• [MATERIAL SUPPLIED]:
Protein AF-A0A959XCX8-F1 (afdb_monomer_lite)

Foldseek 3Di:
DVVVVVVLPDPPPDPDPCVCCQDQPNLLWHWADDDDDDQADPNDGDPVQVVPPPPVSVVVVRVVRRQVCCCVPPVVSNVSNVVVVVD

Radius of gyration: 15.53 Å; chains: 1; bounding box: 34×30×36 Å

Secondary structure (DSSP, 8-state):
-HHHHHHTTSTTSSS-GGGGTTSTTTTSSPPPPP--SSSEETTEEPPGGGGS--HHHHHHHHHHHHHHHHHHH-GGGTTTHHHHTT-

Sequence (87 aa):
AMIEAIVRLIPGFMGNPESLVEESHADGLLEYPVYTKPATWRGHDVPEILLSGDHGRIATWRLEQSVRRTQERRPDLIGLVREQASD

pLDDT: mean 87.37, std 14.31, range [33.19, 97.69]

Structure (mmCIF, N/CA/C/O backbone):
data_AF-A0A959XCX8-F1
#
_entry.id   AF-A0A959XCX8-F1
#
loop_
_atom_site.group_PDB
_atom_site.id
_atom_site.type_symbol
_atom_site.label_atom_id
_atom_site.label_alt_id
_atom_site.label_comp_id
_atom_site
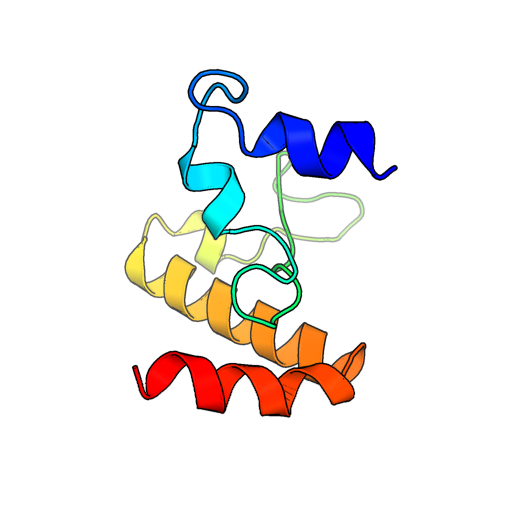.label_asym_id
_atom_site.label_entity_id
_atom_site.label_seq_id
_atom_site.pdbx_PDB_ins_code
_atom_site.Cartn_x
_atom_site.Cartn_y
_atom_site.Cartn_z
_atom_site.occupancy
_atom_site.B_iso_or_equiv
_atom_site.auth_seq_id
_atom_site.auth_comp_id
_atom_site.auth_asym_id
_atom_site.auth_atom_id
_atom_site.pdbx_PDB_model_num
ATOM 1 N N . ALA A 1 1 ? 13.488 10.437 -13.796 1.00 80.38 1 ALA A N 1
ATOM 2 C CA . ALA A 1 1 ? 12.401 9.440 -13.818 1.00 80.38 1 ALA A CA 1
ATOM 3 C C . ALA A 1 1 ? 12.869 8.128 -14.448 1.00 80.38 1 ALA A C 1
ATOM 5 O O . ALA A 1 1 ? 13.032 7.175 -13.713 1.00 80.38 1 ALA A O 1
ATOM 6 N N . MET A 1 2 ? 13.192 8.076 -15.750 1.00 93.56 2 MET A N 1
ATOM 7 C CA . MET A 1 2 ? 13.537 6.805 -16.424 1.00 93.56 2 MET A CA 1
ATOM 8 C C . MET A 1 2 ? 14.697 6.020 -15.794 1.00 93.56 2 MET A C 1
ATOM 10 O O . MET A 1 2 ? 14.560 4.827 -15.563 1.00 93.56 2 MET A O 1
ATOM 14 N N . ILE A 1 3 ? 15.827 6.681 -15.510 1.00 95.12 3 ILE A N 1
ATOM 15 C CA . ILE A 1 3 ? 17.009 6.005 -14.946 1.00 95.12 3 ILE A CA 1
ATOM 16 C C . ILE A 1 3 ? 16.670 5.343 -13.607 1.00 95.12 3 ILE A C 1
ATOM 18 O O . ILE A 1 3 ? 17.044 4.202 -13.380 1.00 95.12 3 ILE A O 1
ATOM 22 N N . GLU A 1 4 ? 15.936 6.041 -12.742 1.00 91.44 4 GLU A N 1
ATOM 23 C CA . GLU A 1 4 ? 15.580 5.535 -11.417 1.00 91.44 4 GLU A CA 1
ATOM 24 C C . GLU A 1 4 ? 14.622 4.338 -11.512 1.00 91.44 4 GLU A C 1
ATOM 26 O O . GLU A 1 4 ? 14.920 3.295 -10.936 1.00 91.44 4 GLU A O 1
ATOM 31 N N . ALA A 1 5 ? 13.582 4.414 -12.349 1.00 89.88 5 ALA A N 1
ATOM 32 C CA . ALA A 1 5 ? 12.658 3.301 -12.573 1.00 89.88 5 ALA A CA 1
ATOM 33 C C . ALA A 1 5 ? 13.355 2.034 -13.103 1.00 89.88 5 ALA A C 1
ATOM 35 O O . ALA A 1 5 ? 13.042 0.930 -12.670 1.00 89.88 5 ALA A O 1
ATOM 36 N N . ILE A 1 6 ? 14.322 2.184 -14.016 1.00 91.38 6 ILE A N 1
ATOM 37 C CA . ILE A 1 6 ? 15.056 1.049 -14.597 1.00 91.38 6 ILE A CA 1
ATOM 38 C C . ILE A 1 6 ? 16.057 0.470 -13.592 1.00 91.38 6 ILE A C 1
ATOM 40 O O . ILE A 1 6 ? 16.155 -0.745 -13.443 1.00 91.38 6 ILE A O 1
ATOM 44 N N . VAL A 1 7 ? 16.804 1.324 -12.886 1.00 92.31 7 VAL A N 1
ATOM 45 C CA . VAL A 1 7 ? 17.852 0.881 -11.952 1.00 92.31 7 VAL A CA 1
ATOM 46 C C . VAL A 1 7 ? 17.267 0.117 -10.760 1.00 92.31 7 VAL A C 1
ATOM 48 O O . VAL A 1 7 ? 17.913 -0.810 -10.276 1.00 92.31 7 VAL A O 1
ATOM 51 N N . ARG A 1 8 ? 16.029 0.416 -10.337 1.00 89.62 8 ARG A N 1
ATOM 52 C CA . ARG A 1 8 ? 15.325 -0.341 -9.282 1.00 89.62 8 ARG A CA 1
ATOM 53 C C . ARG A 1 8 ? 15.128 -1.824 -9.606 1.00 89.62 8 ARG A C 1
ATOM 55 O O . ARG A 1 8 ? 14.980 -2.615 -8.681 1.00 89.62 8 ARG A O 1
ATOM 62 N N . LEU A 1 9 ? 15.172 -2.198 -10.886 1.00 88.00 9 LEU A N 1
ATOM 63 C CA . LEU A 1 9 ? 15.037 -3.582 -11.345 1.00 88.00 9 LEU A CA 1
ATOM 64 C C . LEU A 1 9 ? 16.362 -4.365 -11.306 1.00 88.00 9 LEU A C 1
ATOM 66 O O . LEU A 1 9 ? 16.364 -5.574 -11.530 1.00 88.00 9 LEU A O 1
ATOM 70 N N . ILE A 1 10 ? 17.498 -3.706 -11.045 1.00 90.25 10 ILE A N 1
ATOM 71 C CA . ILE A 1 10 ? 18.805 -4.371 -10.997 1.00 90.25 10 ILE A CA 1
ATOM 72 C C . ILE A 1 10 ? 18.897 -5.232 -9.723 1.00 90.25 10 ILE A C 1
ATOM 74 O O . ILE A 1 10 ? 18.690 -4.713 -8.619 1.00 90.25 10 ILE A O 1
ATOM 78 N N . PRO A 1 11 ? 19.259 -6.528 -9.832 1.00 87.31 11 PRO A N 1
ATOM 79 C CA . PRO A 1 11 ? 19.424 -7.396 -8.670 1.00 87.31 11 PRO A CA 1
ATOM 80 C C . PRO A 1 11 ? 20.382 -6.806 -7.628 1.00 87.31 11 PRO A C 1
ATOM 82 O O . PRO A 1 11 ? 21.485 -6.374 -7.956 1.00 87.31 11 PRO A O 1
ATOM 85 N N . GLY A 1 12 ? 19.958 -6.802 -6.362 1.00 85.81 12 GLY A N 1
ATOM 86 C CA . GLY A 1 12 ? 20.741 -6.270 -5.241 1.00 85.81 12 GLY A CA 1
ATOM 87 C C . GLY A 1 12 ? 20.632 -4.757 -5.026 1.00 85.81 12 GLY A C 1
ATOM 88 O O . GLY A 1 12 ? 21.209 -4.255 -4.065 1.00 85.81 12 GLY A O 1
ATOM 89 N N . PHE A 1 13 ? 19.889 -4.024 -5.866 1.00 88.50 13 PHE A N 1
ATOM 90 C CA . PHE A 1 13 ? 19.636 -2.599 -5.636 1.00 88.50 13 PHE A CA 1
ATOM 91 C C . PHE A 1 13 ? 18.702 -2.365 -4.442 1.00 88.50 13 PHE A C 1
ATOM 93 O O . PHE A 1 13 ? 18.972 -1.523 -3.586 1.00 88.50 13 PHE A O 1
ATOM 100 N N . MET A 1 14 ? 17.600 -3.116 -4.374 1.00 82.50 14 MET A N 1
ATOM 101 C CA . MET A 1 14 ? 16.665 -3.034 -3.256 1.00 82.50 14 MET A CA 1
ATOM 102 C C . MET A 1 14 ? 17.005 -4.025 -2.146 1.00 82.50 14 MET A C 1
ATOM 104 O O . MET A 1 14 ? 17.388 -5.162 -2.412 1.00 82.50 14 MET A O 1
ATOM 108 N N . GLY A 1 15 ? 16.780 -3.602 -0.898 1.00 83.44 15 GLY A N 1
ATOM 109 C CA . GLY A 1 15 ? 16.972 -4.452 0.278 1.00 83.44 15 GLY A CA 1
ATOM 110 C C . GLY A 1 15 ? 15.996 -5.633 0.343 1.00 83.44 15 GLY A C 1
ATOM 111 O O . GLY A 1 15 ? 16.420 -6.739 0.660 1.00 83.44 15 GLY A O 1
ATOM 112 N N . ASN A 1 16 ? 14.715 -5.418 0.012 1.00 83.06 16 ASN A N 1
ATOM 113 C CA . ASN A 1 16 ? 13.720 -6.486 -0.108 1.00 83.06 16 ASN A CA 1
ATOM 114 C C . ASN A 1 16 ? 13.092 -6.489 -1.515 1.00 83.06 16 ASN A C 1
ATOM 116 O O . ASN A 1 16 ? 12.255 -5.630 -1.792 1.00 83.06 16 ASN A O 1
ATOM 120 N N . PRO A 1 17 ? 13.458 -7.437 -2.396 1.00 80.38 17 PRO A N 1
ATOM 121 C CA . PRO A 1 17 ? 12.887 -7.549 -3.737 1.00 80.38 17 PRO A CA 1
ATOM 122 C C . PRO A 1 17 ? 11.364 -7.734 -3.762 1.00 80.38 17 PRO A C 1
ATOM 124 O O . PRO A 1 17 ? 10.727 -7.262 -4.698 1.00 80.38 17 PRO A O 1
ATOM 127 N N . GLU A 1 18 ? 10.769 -8.352 -2.734 1.00 80.38 18 GLU A N 1
ATOM 128 C CA . GLU A 1 18 ? 9.314 -8.572 -2.670 1.00 80.38 18 GLU A CA 1
ATOM 129 C C . GLU A 1 18 ? 8.523 -7.261 -2.630 1.00 80.38 18 GLU A C 1
ATOM 131 O O . GLU A 1 18 ? 7.375 -7.219 -3.059 1.00 80.38 18 GLU A O 1
ATOM 136 N N . SER A 1 19 ? 9.143 -6.158 -2.196 1.00 78.88 19 SER A N 1
ATOM 137 C CA . SER A 1 19 ? 8.489 -4.848 -2.187 1.00 78.88 19 SER A CA 1
ATOM 138 C C . SER A 1 19 ? 8.092 -4.357 -3.584 1.00 78.88 19 SER A C 1
ATOM 140 O O . SER A 1 19 ? 7.115 -3.628 -3.681 1.00 78.88 19 SER A O 1
ATOM 142 N N . LEU A 1 20 ? 8.775 -4.789 -4.656 1.00 77.31 20 LEU A N 1
ATOM 143 C CA . LEU A 1 20 ? 8.386 -4.445 -6.034 1.00 77.31 20 LEU A CA 1
ATOM 144 C C . LEU A 1 20 ? 7.084 -5.121 -6.470 1.00 77.31 20 LEU A C 1
ATOM 146 O O . LEU A 1 20 ? 6.411 -4.611 -7.359 1.00 77.31 20 LEU A O 1
ATOM 150 N N . VAL A 1 21 ? 6.745 -6.268 -5.876 1.00 76.06 21 VAL A N 1
ATOM 151 C CA . VAL A 1 21 ? 5.555 -7.044 -6.253 1.00 76.06 21 VAL A CA 1
ATOM 152 C C . VAL A 1 21 ? 4.286 -6.372 -5.734 1.00 76.06 21 VAL A C 1
ATOM 154 O O . VAL A 1 21 ? 3.261 -6.389 -6.400 1.00 76.06 21 VAL A O 1
ATOM 157 N N . GLU A 1 22 ? 4.352 -5.727 -4.568 1.00 74.94 22 GLU A N 1
ATOM 158 C CA . GLU A 1 22 ? 3.189 -5.071 -3.955 1.00 74.94 22 GLU A CA 1
ATOM 159 C C . GLU A 1 22 ? 2.995 -3.605 -4.402 1.00 74.94 22 GLU A C 1
ATOM 161 O O . GLU A 1 22 ? 2.086 -2.924 -3.924 1.00 74.94 22 GLU A O 1
ATOM 166 N N . GLU A 1 23 ? 3.824 -3.101 -5.324 1.00 80.88 23 GLU A N 1
ATOM 167 C CA . GLU A 1 23 ? 3.753 -1.721 -5.809 1.00 80.88 23 GLU A CA 1
ATOM 168 C C . GLU A 1 23 ? 2.571 -1.469 -6.754 1.00 80.88 23 GLU A C 1
ATOM 170 O O . GLU A 1 23 ? 2.108 -2.330 -7.506 1.00 80.88 23 GLU A O 1
ATOM 175 N N . SER A 1 24 ? 2.107 -0.215 -6.776 1.00 79.81 24 SER A N 1
ATOM 176 C CA . SER A 1 24 ? 1.111 0.215 -7.760 1.00 79.81 24 SER A CA 1
ATOM 177 C C . SER A 1 24 ? 1.585 -0.089 -9.185 1.00 79.81 24 SER A C 1
ATOM 179 O O . SER A 1 24 ? 2.700 0.273 -9.559 1.00 79.81 24 SER A O 1
ATOM 181 N N . HIS A 1 25 ? 0.675 -0.604 -10.010 1.00 83.62 25 HIS A N 1
ATOM 182 C CA . HIS A 1 25 ? 0.871 -0.981 -11.414 1.00 83.62 25 HIS A CA 1
ATOM 183 C C . HIS A 1 25 ? 1.683 -2.262 -11.658 1.00 83.62 25 HIS A C 1
ATOM 185 O O . HIS A 1 25 ? 1.820 -2.615 -12.827 1.00 83.62 25 HIS A O 1
ATOM 191 N N . ALA A 1 26 ? 2.155 -2.973 -10.623 1.00 78.56 26 ALA A N 1
ATOM 192 C CA . ALA A 1 26 ? 2.798 -4.281 -10.798 1.00 78.56 26 ALA A CA 1
ATOM 193 C C . ALA A 1 26 ? 1.840 -5.286 -11.467 1.00 78.56 26 ALA A C 1
ATOM 195 O O . ALA A 1 26 ? 2.174 -5.843 -12.506 1.00 78.56 26 ALA A O 1
ATOM 196 N N . ASP A 1 27 ? 0.605 -5.370 -10.959 1.00 80.81 27 ASP A N 1
ATOM 197 C CA . ASP A 1 27 ? -0.447 -6.264 -11.475 1.00 80.81 27 ASP A CA 1
ATOM 198 C C . ASP A 1 27 ? -1.596 -5.495 -12.156 1.00 80.81 27 ASP A C 1
ATOM 200 O O . ASP A 1 27 ? -2.753 -5.916 -12.164 1.00 80.81 27 ASP A O 1
ATOM 204 N N . GLY A 1 28 ? -1.323 -4.286 -12.655 1.00 87.44 28 GLY A N 1
ATOM 205 C CA . GLY A 1 28 ? -2.354 -3.432 -13.260 1.00 87.44 28 GLY A CA 1
ATOM 206 C C . GLY A 1 28
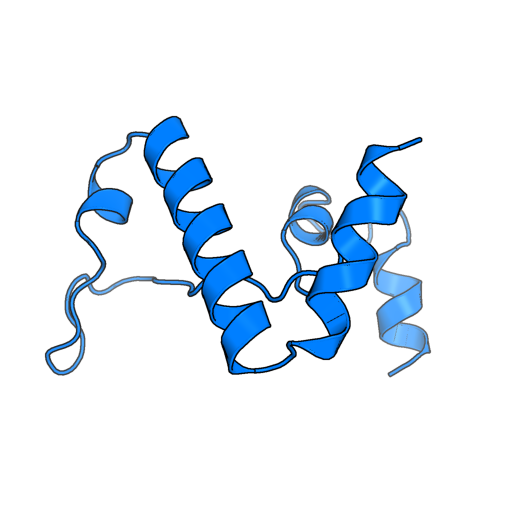 ? -3.367 -2.837 -12.268 1.00 87.44 28 GLY A C 1
ATOM 207 O O . GLY A 1 28 ? -4.355 -2.242 -12.689 1.00 87.44 28 GLY A O 1
ATOM 208 N N . LEU A 1 29 ? -3.127 -2.937 -10.958 1.00 91.56 29 LEU A N 1
ATOM 209 C CA . LEU A 1 29 ? -3.942 -2.303 -9.918 1.00 91.56 29 LEU A CA 1
ATOM 210 C C . LEU A 1 29 ? -3.180 -1.188 -9.188 1.00 91.56 29 LEU A C 1
ATOM 212 O O . LEU A 1 29 ? -1.951 -1.169 -9.130 1.00 91.56 29 LEU A O 1
ATOM 216 N N . LEU A 1 30 ? -3.916 -0.244 -8.604 1.00 94.31 30 LEU A N 1
ATOM 217 C CA . LEU A 1 30 ? -3.371 0.715 -7.644 1.00 94.31 30 LEU A CA 1
ATOM 218 C C . LEU A 1 30 ? -3.157 0.050 -6.284 1.00 94.31 30 LEU A C 1
ATOM 220 O O . LEU A 1 30 ? -3.986 -0.739 -5.840 1.00 94.31 30 LEU A O 1
ATOM 224 N N . GLU A 1 31 ? -2.101 0.438 -5.578 1.00 93.75 31 GLU A N 1
ATOM 225 C CA . GLU A 1 31 ? -1.792 -0.092 -4.249 1.00 93.75 31 GLU A CA 1
ATOM 226 C C . GLU A 1 31 ? -2.904 0.208 -3.223 1.00 93.75 31 GLU A C 1
ATOM 228 O O . GLU A 1 31 ? -3.585 1.247 -3.251 1.00 93.75 31 GLU A O 1
ATOM 233 N N . TYR A 1 32 ? -3.089 -0.735 -2.301 1.00 94.56 32 TYR A N 1
ATOM 234 C CA . TYR A 1 32 ? -4.019 -0.636 -1.182 1.00 94.56 32 TYR A CA 1
ATOM 235 C C . TYR A 1 32 ? -3.603 0.480 -0.192 1.00 94.56 32 TYR A C 1
ATOM 237 O O . TYR A 1 32 ? -2.470 0.956 -0.205 1.00 94.56 32 TYR A O 1
ATOM 245 N N . PRO A 1 33 ? -4.507 0.984 0.671 1.00 95.25 33 PRO A N 1
ATOM 246 C CA . PRO A 1 33 ? -4.138 1.991 1.662 1.00 95.25 33 PRO A CA 1
ATOM 247 C C . PRO A 1 33 ? -3.183 1.412 2.715 1.00 95.25 33 PRO A C 1
ATOM 249 O O . PRO A 1 33 ? -3.439 0.356 3.296 1.00 95.25 33 PRO A O 1
ATOM 252 N N . VAL A 1 34 ? -2.107 2.147 2.989 1.00 95.06 34 VAL A N 1
ATOM 253 C CA . VAL A 1 34 ? -1.074 1.771 3.957 1.00 95.06 34 VAL A CA 1
ATOM 254 C C . VAL A 1 34 ? -1.302 2.503 5.274 1.00 95.06 34 VAL A C 1
ATOM 256 O O . VAL A 1 34 ? -1.585 3.702 5.299 1.00 95.06 34 VAL A O 1
ATOM 259 N N . TYR A 1 35 ? -1.152 1.769 6.372 1.00 96.31 35 TYR A N 1
ATOM 260 C CA . TYR A 1 35 ? -1.296 2.272 7.731 1.00 96.31 35 TYR A CA 1
ATOM 261 C C . TYR A 1 35 ? -0.012 2.012 8.513 1.00 96.31 35 TYR A C 1
ATOM 263 O O . TYR A 1 35 ? 0.665 1.005 8.316 1.00 96.31 35 TYR A O 1
ATOM 271 N N . THR A 1 36 ? 0.310 2.920 9.425 1.00 96.44 36 THR A 
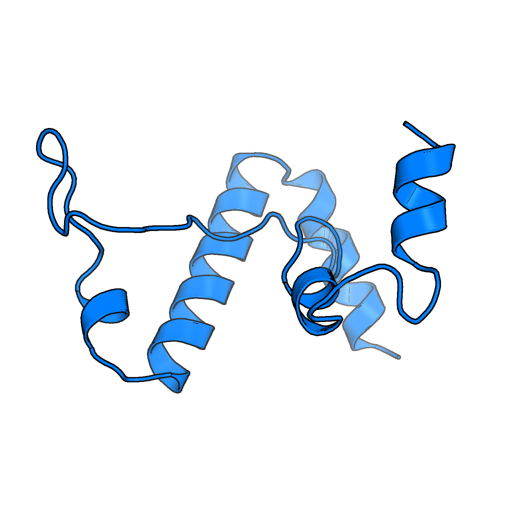N 1
ATOM 2
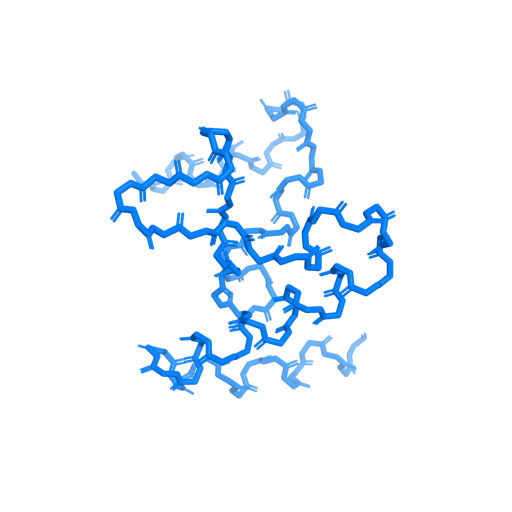72 C CA . THR A 1 36 ? 1.417 2.775 10.372 1.00 96.44 36 THR A CA 1
ATOM 273 C C . THR A 1 36 ? 1.015 3.389 11.709 1.00 96.44 36 THR A C 1
ATOM 275 O O . THR A 1 36 ? -0.069 3.954 11.836 1.00 96.44 36 THR A O 1
ATOM 278 N N . LYS A 1 37 ? 1.868 3.258 12.725 1.00 95.25 37 LYS A N 1
ATOM 279 C CA . LYS A 1 37 ? 1.610 3.818 14.057 1.00 95.25 37 LYS A CA 1
ATOM 280 C C . LYS A 1 37 ? 1.431 5.345 13.984 1.00 95.25 37 LYS A C 1
ATOM 282 O O . LYS A 1 37 ? 2.156 5.995 13.228 1.00 95.25 37 LYS A O 1
ATOM 287 N N . PRO A 1 38 ? 0.567 5.935 14.833 1.00 96.12 38 PRO A N 1
ATOM 288 C CA . PRO A 1 38 ? -0.254 5.307 15.883 1.00 96.12 38 PRO A CA 1
ATOM 289 C C . PRO A 1 38 ? -1.554 4.661 15.361 1.00 96.12 38 PRO A C 1
ATOM 291 O O . PRO A 1 38 ? -1.974 4.931 14.245 1.00 96.12 38 PRO A O 1
ATOM 294 N N . ALA A 1 39 ? -2.208 3.831 16.187 1.00 95.38 39 ALA A N 1
ATOM 295 C CA . ALA A 1 39 ? -3.450 3.128 15.819 1.00 95.38 39 ALA A CA 1
ATOM 296 C C . ALA A 1 39 ? -4.643 4.063 15.531 1.00 95.38 39 ALA A C 1
ATOM 298 O O . ALA A 1 39 ? -5.505 3.718 14.730 1.00 95.38 39 ALA A O 1
ATOM 299 N N . THR A 1 40 ? -4.655 5.249 16.141 1.00 97.50 40 THR A N 1
ATOM 300 C CA . THR A 1 40 ? -5.627 6.311 15.866 1.00 97.50 40 THR A CA 1
ATOM 301 C C . THR A 1 40 ? -4.873 7.604 15.606 1.00 97.50 40 THR A C 1
ATOM 303 O O . THR A 1 40 ? -4.049 8.029 16.422 1.00 97.50 40 THR A O 1
ATOM 306 N N . TRP A 1 41 ? -5.172 8.269 14.494 1.00 96.88 41 TRP A N 1
ATOM 307 C CA . TRP A 1 41 ? -4.582 9.558 14.152 1.00 96.88 41 TRP A CA 1
ATOM 308 C C . TRP A 1 41 ? -5.655 10.530 13.670 1.00 96.88 41 TRP A C 1
ATOM 310 O O . TRP A 1 41 ? -6.311 10.292 12.663 1.00 96.88 41 TRP A O 1
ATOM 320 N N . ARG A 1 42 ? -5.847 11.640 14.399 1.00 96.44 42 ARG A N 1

• [EXERCISE OBJECTIVE]:
The lines from the top of the data above through the one holding "ATOM 23 C CA" are to be repeated exactly, and only those, with no pictures.

• [RESULT FOR THIS TASK]:
Protein AF-A0A959XCX8-F1 (afdb_monomer_lite)

Foldseek 3Di:
DVVVVVVLPDPPPDPDPCVCCQDQPNLLWHWADDDDDDQADPNDGDPVQVVPPPPVSVVVVRVVRRQVCCCVPPVVSNVSNVVVVVD

Radius of gyration: 15.53 Å; chains: 1; bounding box: 34×30×36 Å

Secondary structure (DSSP, 8-state):
-HHHHHHTTSTTSSS-GGGGTTSTTTTSSPPPPP--SSSEETTEEPPGGGGS--HHHHHHHHHHHHHHHHHHH-GGGTTTHHHHTT-

Sequence (87 aa):
AMIEAIVRLIPGFMGNPESLVEESHADGLLEYPVYTKPATWRGHDVPEILLSGDHGRIATWRLEQSVRRTQERRPDLIGLVREQASD

pLDDT: mean 87.37, std 14.31, range [33.19, 97.69]

Structure (mmCIF, N/CA/C/O backbone):
data_AF-A0A959XCX8-F1
#
_entry.id   AF-A0A959XCX8-F1
#
loop_
_atom_site.group_PDB
_atom_site.id
_atom_site.type_symbol
_atom_site.label_atom_id
_atom_site.label_alt_id
_atom_site.label_comp_id
_atom_site
.label_asym_id
_atom_site.label_entity_id
_atom_site.label_seq_id
_atom_site.pdbx_PDB_ins_code
_atom_site.Cartn_x
_atom_site.Cartn_y
_atom_site.Cartn_z
_atom_site.occupancy
_atom_site.B_iso_or_equiv
_atom_site.auth_seq_id
_atom_site.auth_comp_id
_atom_site.auth_asym_id
_atom_site.auth_atom_id
_atom_site.pdbx_PDB_model_num
ATOM 1 N N . ALA A 1 1 ? 13.488 10.437 -13.796 1.00 80.38 1 ALA A N 1
ATOM 2 C CA . ALA A 1 1 ? 12.401 9.440 -13.818 1.00 80.38 1 ALA A CA 1
ATOM 3 C C . ALA A 1 1 ? 12.869 8.128 -14.448 1.00 80.38 1 ALA A C 1
ATOM 5 O O . ALA A 1 1 ? 13.032 7.175 -13.713 1.00 80.38 1 ALA A O 1
ATOM 6 N N . MET A 1 2 ? 13.192 8.076 -15.750 1.00 93.56 2 MET A N 1
ATOM 7 C CA . MET A 1 2 ? 13.537 6.805 -16.424 1.00 93.56 2 MET A CA 1
ATOM 8 C C . MET A 1 2 ? 14.697 6.020 -15.794 1.00 93.56 2 MET A C 1
ATOM 10 O O . MET A 1 2 ? 14.560 4.827 -15.563 1.00 93.56 2 MET A O 1
ATOM 14 N N . ILE A 1 3 ? 15.827 6.681 -15.510 1.00 95.12 3 ILE A N 1
ATOM 15 C CA . ILE A 1 3 ? 17.009 6.005 -14.946 1.00 95.12 3 ILE A CA 1
ATOM 16 C C . ILE A 1 3 ? 16.670 5.343 -13.607 1.00 95.12 3 ILE A C 1
ATOM 18 O O . ILE A 1 3 ? 17.044 4.202 -13.380 1.00 95.12 3 ILE A O 1
ATOM 22 N N . GLU A 1 4 ? 15.936 6.041 -12.742 1.00 91.44 4 GLU A N 1
ATOM 23 C CA . GLU A 1 4 ? 15.580 5.535 -11.417 1.00 91.44 4 GLU A CA 1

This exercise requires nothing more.